BRIEF →
For the entries below, repeat exactly each line starting with the one that contains "ATOM 288 C C" and going on through the one that contains "ATOM 294 N N", and no others.

Top of DATA EXCERPTS

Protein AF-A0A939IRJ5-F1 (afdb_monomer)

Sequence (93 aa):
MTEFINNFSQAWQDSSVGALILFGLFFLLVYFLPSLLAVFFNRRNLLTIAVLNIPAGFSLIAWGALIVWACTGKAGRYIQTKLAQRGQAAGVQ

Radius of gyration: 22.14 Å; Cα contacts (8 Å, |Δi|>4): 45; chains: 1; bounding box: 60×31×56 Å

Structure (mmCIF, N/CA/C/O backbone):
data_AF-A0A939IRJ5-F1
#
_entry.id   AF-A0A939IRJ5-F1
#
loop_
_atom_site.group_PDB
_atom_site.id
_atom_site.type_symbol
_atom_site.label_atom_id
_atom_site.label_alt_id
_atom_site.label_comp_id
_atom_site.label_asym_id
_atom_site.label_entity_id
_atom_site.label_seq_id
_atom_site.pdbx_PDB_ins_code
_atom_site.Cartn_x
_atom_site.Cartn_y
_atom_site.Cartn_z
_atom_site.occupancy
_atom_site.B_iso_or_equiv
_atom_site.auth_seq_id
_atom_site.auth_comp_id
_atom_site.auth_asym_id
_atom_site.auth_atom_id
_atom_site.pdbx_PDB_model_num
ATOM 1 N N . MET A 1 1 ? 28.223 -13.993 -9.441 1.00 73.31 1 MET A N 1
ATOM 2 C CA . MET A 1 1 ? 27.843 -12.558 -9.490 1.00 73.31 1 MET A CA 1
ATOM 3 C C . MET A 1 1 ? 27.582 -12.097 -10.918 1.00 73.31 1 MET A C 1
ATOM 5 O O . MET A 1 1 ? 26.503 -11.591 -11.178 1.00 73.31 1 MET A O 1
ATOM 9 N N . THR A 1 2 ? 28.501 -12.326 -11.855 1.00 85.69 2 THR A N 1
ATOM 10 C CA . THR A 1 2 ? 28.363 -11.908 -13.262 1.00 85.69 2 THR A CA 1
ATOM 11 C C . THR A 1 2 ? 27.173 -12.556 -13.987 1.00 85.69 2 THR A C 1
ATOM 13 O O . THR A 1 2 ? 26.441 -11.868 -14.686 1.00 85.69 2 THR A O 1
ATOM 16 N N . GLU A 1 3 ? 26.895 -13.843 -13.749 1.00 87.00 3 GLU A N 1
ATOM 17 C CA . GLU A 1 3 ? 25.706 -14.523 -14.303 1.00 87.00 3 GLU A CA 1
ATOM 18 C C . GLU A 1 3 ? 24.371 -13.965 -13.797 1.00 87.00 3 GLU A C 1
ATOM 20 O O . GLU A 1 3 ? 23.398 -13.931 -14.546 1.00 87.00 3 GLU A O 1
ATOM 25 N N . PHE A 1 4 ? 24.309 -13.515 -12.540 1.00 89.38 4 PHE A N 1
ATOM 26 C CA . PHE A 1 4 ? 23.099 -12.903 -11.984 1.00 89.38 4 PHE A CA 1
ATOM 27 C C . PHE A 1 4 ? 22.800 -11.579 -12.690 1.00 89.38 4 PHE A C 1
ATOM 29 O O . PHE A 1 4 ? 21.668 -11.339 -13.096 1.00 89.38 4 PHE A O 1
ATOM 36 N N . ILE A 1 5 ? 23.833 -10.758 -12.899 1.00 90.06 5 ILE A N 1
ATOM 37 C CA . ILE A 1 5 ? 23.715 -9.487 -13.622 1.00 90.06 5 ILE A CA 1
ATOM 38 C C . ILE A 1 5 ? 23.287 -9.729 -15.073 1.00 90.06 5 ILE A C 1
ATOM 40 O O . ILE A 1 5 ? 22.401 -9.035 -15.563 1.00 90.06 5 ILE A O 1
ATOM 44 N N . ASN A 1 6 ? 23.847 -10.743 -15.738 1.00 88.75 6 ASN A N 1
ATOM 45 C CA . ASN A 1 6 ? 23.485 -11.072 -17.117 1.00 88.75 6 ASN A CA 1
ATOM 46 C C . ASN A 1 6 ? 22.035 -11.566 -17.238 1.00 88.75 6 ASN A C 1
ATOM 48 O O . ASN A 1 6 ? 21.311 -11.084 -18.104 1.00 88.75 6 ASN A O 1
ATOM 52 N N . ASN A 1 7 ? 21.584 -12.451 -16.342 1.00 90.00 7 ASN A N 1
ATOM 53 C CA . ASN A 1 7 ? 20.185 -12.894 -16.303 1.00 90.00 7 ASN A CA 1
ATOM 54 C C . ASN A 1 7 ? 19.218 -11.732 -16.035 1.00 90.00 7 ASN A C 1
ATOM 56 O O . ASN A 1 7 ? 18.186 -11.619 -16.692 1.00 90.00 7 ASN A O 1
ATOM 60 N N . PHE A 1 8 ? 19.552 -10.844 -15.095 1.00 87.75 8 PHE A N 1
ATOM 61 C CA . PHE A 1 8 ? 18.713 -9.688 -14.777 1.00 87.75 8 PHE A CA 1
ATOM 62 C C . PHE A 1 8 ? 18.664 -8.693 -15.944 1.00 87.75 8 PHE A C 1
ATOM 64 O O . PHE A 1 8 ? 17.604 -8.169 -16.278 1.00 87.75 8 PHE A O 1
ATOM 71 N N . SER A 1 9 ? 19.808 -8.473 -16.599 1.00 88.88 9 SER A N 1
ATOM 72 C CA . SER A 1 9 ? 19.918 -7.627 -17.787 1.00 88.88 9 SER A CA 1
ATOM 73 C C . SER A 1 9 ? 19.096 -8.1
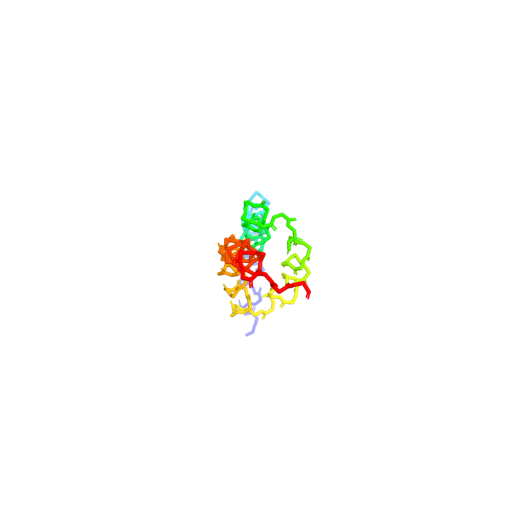74 -18.955 1.00 88.88 9 SER A C 1
ATOM 75 O O . SER A 1 9 ? 18.416 -7.397 -19.619 1.00 88.88 9 SER A O 1
ATOM 77 N N . GLN A 1 10 ? 19.128 -9.487 -19.203 1.00 86.12 10 GLN A N 1
ATOM 78 C CA . GLN A 1 10 ? 18.317 -10.114 -20.252 1.00 86.12 10 GLN A CA 1
ATOM 79 C C . GLN A 1 10 ? 16.821 -10.021 -19.948 1.00 86.12 10 GLN A C 1
ATOM 81 O O . GLN A 1 10 ? 16.063 -9.569 -20.798 1.00 86.12 10 GLN A O 1
ATOM 86 N N . ALA A 1 11 ? 16.402 -10.319 -18.713 1.00 83.94 11 ALA A N 1
ATOM 87 C CA . ALA A 1 11 ? 15.003 -10.180 -18.309 1.00 83.94 11 ALA A CA 1
ATOM 88 C C . ALA A 1 11 ? 14.472 -8.749 -18.512 1.00 83.94 11 ALA A C 1
ATOM 90 O O . ALA A 1 11 ? 13.311 -8.562 -18.876 1.00 83.94 11 ALA A O 1
ATOM 91 N N . TRP A 1 12 ? 15.316 -7.733 -18.310 1.00 83.38 12 TRP A N 1
ATOM 92 C CA . TRP A 1 12 ? 14.947 -6.337 -18.543 1.00 83.38 12 TRP A CA 1
ATOM 93 C C . TRP A 1 12 ? 14.866 -5.972 -20.031 1.00 83.38 12 TRP A C 1
ATOM 95 O O . TRP A 1 12 ? 14.022 -5.164 -20.409 1.00 83.38 12 TRP A O 1
ATOM 105 N N . GLN A 1 13 ? 15.721 -6.561 -20.871 1.00 84.94 13 GLN A N 1
ATOM 106 C CA . GLN A 1 13 ? 15.733 -6.331 -22.321 1.00 84.94 13 GLN A CA 1
ATOM 107 C C . GLN A 1 13 ? 14.595 -7.060 -23.048 1.00 84.94 13 GLN A C 1
ATOM 109 O O . GLN A 1 13 ? 14.028 -6.506 -23.987 1.00 84.94 13 GLN A O 1
ATOM 114 N N . ASP A 1 14 ? 14.214 -8.247 -22.576 1.00 85.25 14 ASP A N 1
ATOM 115 C CA . ASP A 1 14 ? 13.101 -9.029 -23.129 1.00 85.25 14 ASP A CA 1
ATOM 116 C C . ASP A 1 14 ? 11.729 -8.529 -22.641 1.00 85.25 14 ASP A C 1
ATOM 118 O O . ASP A 1 14 ? 10.681 -8.868 -23.201 1.00 85.25 14 ASP A O 1
ATOM 122 N N . SER A 1 15 ? 11.709 -7.703 -21.590 1.00 83.75 15 SER A N 1
ATOM 123 C CA . SER A 1 15 ? 10.476 -7.157 -21.029 1.00 83.75 15 SER A CA 1
ATOM 124 C C . SER A 1 15 ? 9.844 -6.132 -21.966 1.00 83.75 15 SER A C 1
ATOM 126 O O . SER A 1 15 ? 10.350 -5.031 -22.177 1.00 83.75 15 SER A O 1
ATOM 128 N N . SER A 1 16 ? 8.661 -6.465 -22.479 1.00 86.62 16 SER A N 1
ATOM 129 C CA . SER A 1 16 ? 7.852 -5.514 -23.240 1.00 86.62 16 SER A CA 1
ATOM 130 C C . SER A 1 16 ? 7.385 -4.345 -22.361 1.00 86.62 16 SER A C 1
ATOM 132 O O . SER A 1 16 ? 6.953 -4.526 -21.219 1.00 86.62 16 SER A O 1
ATOM 134 N N . VAL A 1 17 ? 7.394 -3.131 -22.920 1.00 87.31 17 VAL A N 1
ATOM 135 C CA . VAL A 1 17 ? 6.915 -1.914 -22.234 1.00 87.31 17 VAL A CA 1
ATOM 136 C C . VAL A 1 17 ? 5.478 -2.088 -21.723 1.00 87.31 17 VAL A C 1
ATOM 138 O O . VAL A 1 17 ? 5.148 -1.635 -20.629 1.00 87.31 17 VAL A O 1
ATOM 141 N N . GLY A 1 18 ? 4.631 -2.806 -22.469 1.00 90.56 18 GLY A N 1
ATOM 142 C CA . GLY A 1 18 ? 3.263 -3.120 -22.052 1.00 90.56 18 GLY A CA 1
ATOM 143 C C . GLY A 1 18 ? 3.196 -3.971 -20.780 1.00 90.56 18 GLY A C 1
ATOM 144 O O . GLY A 1 18 ? 2.400 -3.669 -19.891 1.00 90.56 18 GLY A O 1
ATOM 145 N N . ALA A 1 19 ? 4.056 -4.986 -20.651 1.00 87.88 19 ALA A N 1
ATOM 146 C CA . ALA A 1 19 ? 4.131 -5.803 -19.442 1.00 87.88 19 ALA A CA 1
ATOM 147 C C . ALA A 1 19 ? 4.598 -4.983 -18.231 1.00 87.88 19 ALA A C 1
ATOM 149 O O . ALA A 1 19 ? 4.027 -5.118 -17.151 1.00 87.88 19 ALA A O 1
ATOM 150 N N . LEU A 1 20 ? 5.571 -4.084 -18.417 1.00 88.94 20 LEU A N 1
ATOM 151 C CA . LEU A 1 20 ? 6.039 -3.185 -17.356 1.00 88.94 20 LEU A CA 1
ATOM 152 C C . LEU A 1 20 ? 4.938 -2.227 -16.886 1.00 88.94 20 LEU A C 1
ATOM 154 O O . LEU A 1 20 ? 4.764 -2.038 -15.683 1.00 88.94 20 LEU A O 1
ATOM 158 N N . ILE A 1 21 ? 4.158 -1.659 -17.812 1.00 92.25 21 ILE A N 1
ATOM 159 C CA . ILE A 1 21 ? 3.021 -0.790 -17.477 1.00 92.25 21 ILE A CA 1
ATOM 160 C C . ILE A 1 21 ? 1.950 -1.574 -16.717 1.00 92.25 21 ILE A C 1
ATOM 162 O O . ILE A 1 21 ? 1.469 -1.108 -15.684 1.00 92.25 21 ILE A O 1
ATOM 166 N N . LEU A 1 22 ? 1.586 -2.768 -17.194 1.00 92.44 22 LEU A N 1
ATOM 167 C CA . LEU A 1 22 ? 0.579 -3.604 -16.543 1.00 92.44 22 LEU A CA 1
ATOM 168 C C . LEU A 1 22 ? 1.025 -4.025 -15.139 1.00 92.44 22 LEU A C 1
ATOM 170 O O . LEU A 1 22 ? 0.249 -3.916 -14.191 1.00 92.44 22 LEU A O 1
ATOM 174 N N . PHE A 1 23 ? 2.278 -4.459 -14.997 1.00 90.25 23 PHE A N 1
ATOM 175 C CA . PHE A 1 23 ? 2.866 -4.814 -13.711 1.00 90.25 23 PHE A CA 1
ATOM 176 C C . PHE A 1 23 ? 2.903 -3.614 -12.763 1.00 90.25 23 PHE A C 1
ATOM 178 O O . PHE A 1 23 ? 2.472 -3.731 -11.620 1.00 90.25 23 PHE A O 1
ATOM 185 N N . GLY A 1 24 ? 3.346 -2.448 -13.238 1.00 90.50 24 GLY A N 1
ATOM 186 C CA . GLY A 1 24 ? 3.364 -1.216 -12.452 1.00 90.50 24 GLY A CA 1
ATOM 187 C C . GLY A 1 24 ? 1.968 -0.795 -11.994 1.00 90.50 24 GLY A C 1
ATOM 188 O O . GLY A 1 24 ? 1.785 -0.440 -10.831 1.00 90.50 24 GLY A O 1
ATOM 189 N N . LEU A 1 25 ? 0.963 -0.897 -12.869 1.00 90.62 25 LEU A N 1
ATOM 190 C CA . LEU A 1 25 ? -0.426 -0.588 -12.534 1.00 90.62 25 LEU A CA 1
ATOM 191 C C . LEU A 1 25 ? -1.002 -1.586 -11.524 1.00 90.62 25 LEU A C 1
ATOM 193 O O . LEU A 1 25 ? -1.652 -1.177 -10.564 1.00 90.62 25 LEU A O 1
ATOM 197 N N . PHE A 1 26 ? -0.743 -2.880 -11.710 1.00 90.69 26 PHE A N 1
ATOM 198 C CA . PHE A 1 26 ? -1.162 -3.925 -10.780 1.00 90.69 26 PHE A CA 1
ATOM 199 C C . PHE A 1 26 ? -0.508 -3.738 -9.409 1.00 90.69 26 PHE A C 1
ATOM 201 O O . PHE A 1 26 ? -1.187 -3.771 -8.384 1.00 90.69 26 PHE A O 1
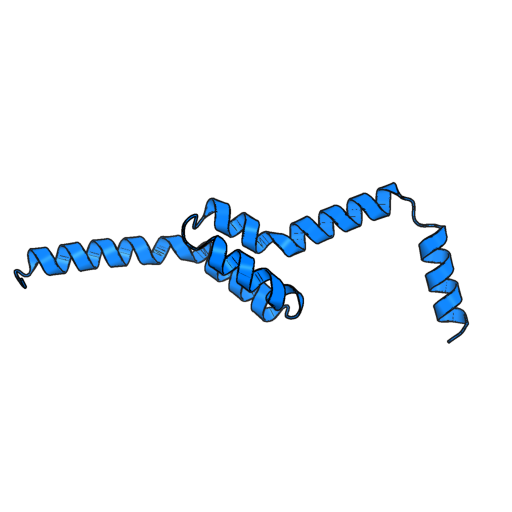
ATOM 208 N N . PHE A 1 27 ? 0.795 -3.459 -9.390 1.00 88.88 27 PHE A N 1
ATOM 209 C CA . PHE A 1 27 ? 1.536 -3.155 -8.176 1.00 88.88 27 PHE A CA 1
ATOM 210 C C . PHE A 1 27 ? 0.972 -1.919 -7.477 1.00 88.88 27 PHE A C 1
ATOM 212 O O . PHE A 1 27 ? 0.741 -1.974 -6.275 1.00 88.88 27 PHE A O 1
ATOM 219 N N . LEU A 1 28 ? 0.668 -0.838 -8.205 1.00 86.50 28 LEU A N 1
ATOM 220 C CA . LEU A 1 28 ? 0.031 0.348 -7.625 1.00 86.50 28 LEU A CA 1
ATOM 221 C C . LEU A 1 28 ? -1.351 0.033 -7.051 1.00 86.50 28 LEU A C 1
ATOM 223 O O . LEU A 1 28 ? -1.658 0.477 -5.950 1.00 86.50 28 LEU A O 1
ATOM 227 N N . LEU A 1 29 ? -2.176 -0.725 -7.777 1.00 85.88 29 LEU A N 1
ATOM 228 C CA . LEU A 1 29 ? -3.520 -1.104 -7.337 1.00 85.88 29 LEU A CA 1
ATOM 229 C C . LEU A 1 29 ? -3.480 -1.933 -6.059 1.00 85.88 29 LEU A C 1
ATOM 231 O O . LEU A 1 29 ? -4.266 -1.677 -5.150 1.00 85.88 29 LEU A O 1
ATOM 235 N N . VAL A 1 30 ? -2.556 -2.891 -5.968 1.00 85.00 30 VAL A N 1
ATOM 236 C CA . VAL A 1 30 ? -2.352 -3.680 -4.753 1.00 85.00 30 VAL A CA 1
ATOM 237 C C . VAL A 1 30 ? -1.757 -2.796 -3.659 1.00 85.00 30 VAL A C 1
ATOM 239 O O . VAL A 1 30 ? -2.309 -2.714 -2.577 1.00 85.00 30 VAL A O 1
ATOM 242 N N . TYR A 1 31 ? -0.711 -2.024 -3.919 1.00 80.81 31 TYR A N 1
ATOM 243 C CA . TYR A 1 31 ? -0.087 -1.165 -2.910 1.00 80.81 31 TYR A CA 1
ATOM 244 C C . TYR A 1 31 ? -1.063 -0.126 -2.316 1.00 80.81 31 TYR A C 1
ATOM 246 O O . TYR A 1 31 ? -1.072 0.116 -1.108 1.00 80.81 31 TYR A O 1
ATOM 254 N N . PHE A 1 32 ? -1.946 0.445 -3.142 1.00 83.25 32 PHE A N 1
ATOM 255 C CA . PHE A 1 32 ? -2.997 1.387 -2.734 1.00 83.25 32 PHE A CA 1
ATOM 256 C C . PHE A 1 32 ? -4.354 0.741 -2.421 1.00 83.25 32 PHE A C 1
ATOM 258 O O . PHE A 1 32 ? -5.307 1.459 -2.105 1.00 83.25 32 PHE A O 1
ATOM 265 N N . LEU A 1 33 ? -4.456 -0.590 -2.428 1.00 83.69 33 LEU A N 1
ATOM 266 C CA . LEU A 1 33 ? -5.679 -1.322 -2.095 1.00 83.69 33 LEU A CA 1
ATOM 267 C C . LEU A 1 33 ? -6.297 -0.900 -0.745 1.00 83.69 33 LEU A C 1
ATOM 269 O O . LEU A 1 33 ? -7.491 -0.593 -0.728 1.00 83.69 33 LEU A O 1
ATOM 273 N N . PRO A 1 34 ? -5.545 -0.798 0.376 1.00 76.12 34 PRO A N 1
ATOM 274 C CA . PRO A 1 34 ? -6.110 -0.347 1.654 1.00 76.12 34 PRO A CA 1
ATOM 275 C C . PRO A 1 34 ? -6.685 1.076 1.594 1.00 76.12 34 PRO A C 1
ATOM 277 O O . PRO A 1 34 ? -7.741 1.337 2.176 1.00 76.12 34 PRO A O 1
ATOM 280 N N . SER A 1 35 ? -6.054 1.986 0.844 1.00 78.94 35 SER A N 1
ATOM 281 C CA . SER A 1 35 ? -6.588 3.334 0.611 1.00 78.94 35 SER A CA 1
ATOM 282 C C . SER A 1 35 ? -7.886 3.292 -0.195 1.00 78.94 35 SER A C 1
ATOM 284 O O . SER A 1 35 ? -8.826 4.007 0.146 1.00 78.94 35 SER A O 1
ATOM 286 N N . LEU A 1 36 ? -7.981 2.428 -1.214 1.00 80.19 36 LEU A N 1
ATOM 287 C CA . LEU A 1 36 ? -9.219 2.216 -1.971 1.00 80.19 36 LEU A CA 1
ATOM 288 C C . LEU A 1 36 ? -10.344 1.696 -1.065 1.00 80.19 36 LEU A C 1
ATOM 290 O O . LEU A 1 36 ? -11.439 2.257 -1.071 1.00 80.19 36 LEU A O 1
ATOM 294 N N . LEU A 1 37 ? -10.073 0.680 -0.238 1.00 78.75 37 LEU A N 1
ATOM 295 C CA . LEU A 1 37 ? -11.044 0.141 0.723 1.00 78.75 37 LEU A CA 1
ATOM 296 C C . LEU A 1 37 ? -11.527 1.223 1.703 1.00 78.75 37 LEU A C 1
ATOM 298 O O . LEU A 1 37 ? -12.722 1.307 2.001 1.00 78.75 37 LEU A O 1
ATOM 302 N N . ALA A 1 38 ? -10.635 2.107 2.155 1.00 77.50 38 ALA A N 1
ATOM 303 C CA . ALA A 1 38 ? -10.997 3.221 3.027 1.00 77.50 38 ALA A CA 1
ATOM 304 C C . ALA A 1 38 ? -11.993 4.199 2.378 1.00 77.50 38 ALA A C 1
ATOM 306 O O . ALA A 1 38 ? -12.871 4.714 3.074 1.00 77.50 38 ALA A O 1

Bottom of DATA EXCERPTS

EXERCISE ANSWER →
ATOM 288 C C . LEU A 1 36 ? -10.344 1.696 -1.065 1.00 80.19 36 LEU A C 1
ATOM 290 O O . LEU A 1 36 ? -11.439 2.257 -1.071 1.00 80.19 36 LEU A O 1
ATOM 294 N N . LEU A 1 37 ? -10.073 0.680 -0.238 1.00 78.75 37 LEU A N 1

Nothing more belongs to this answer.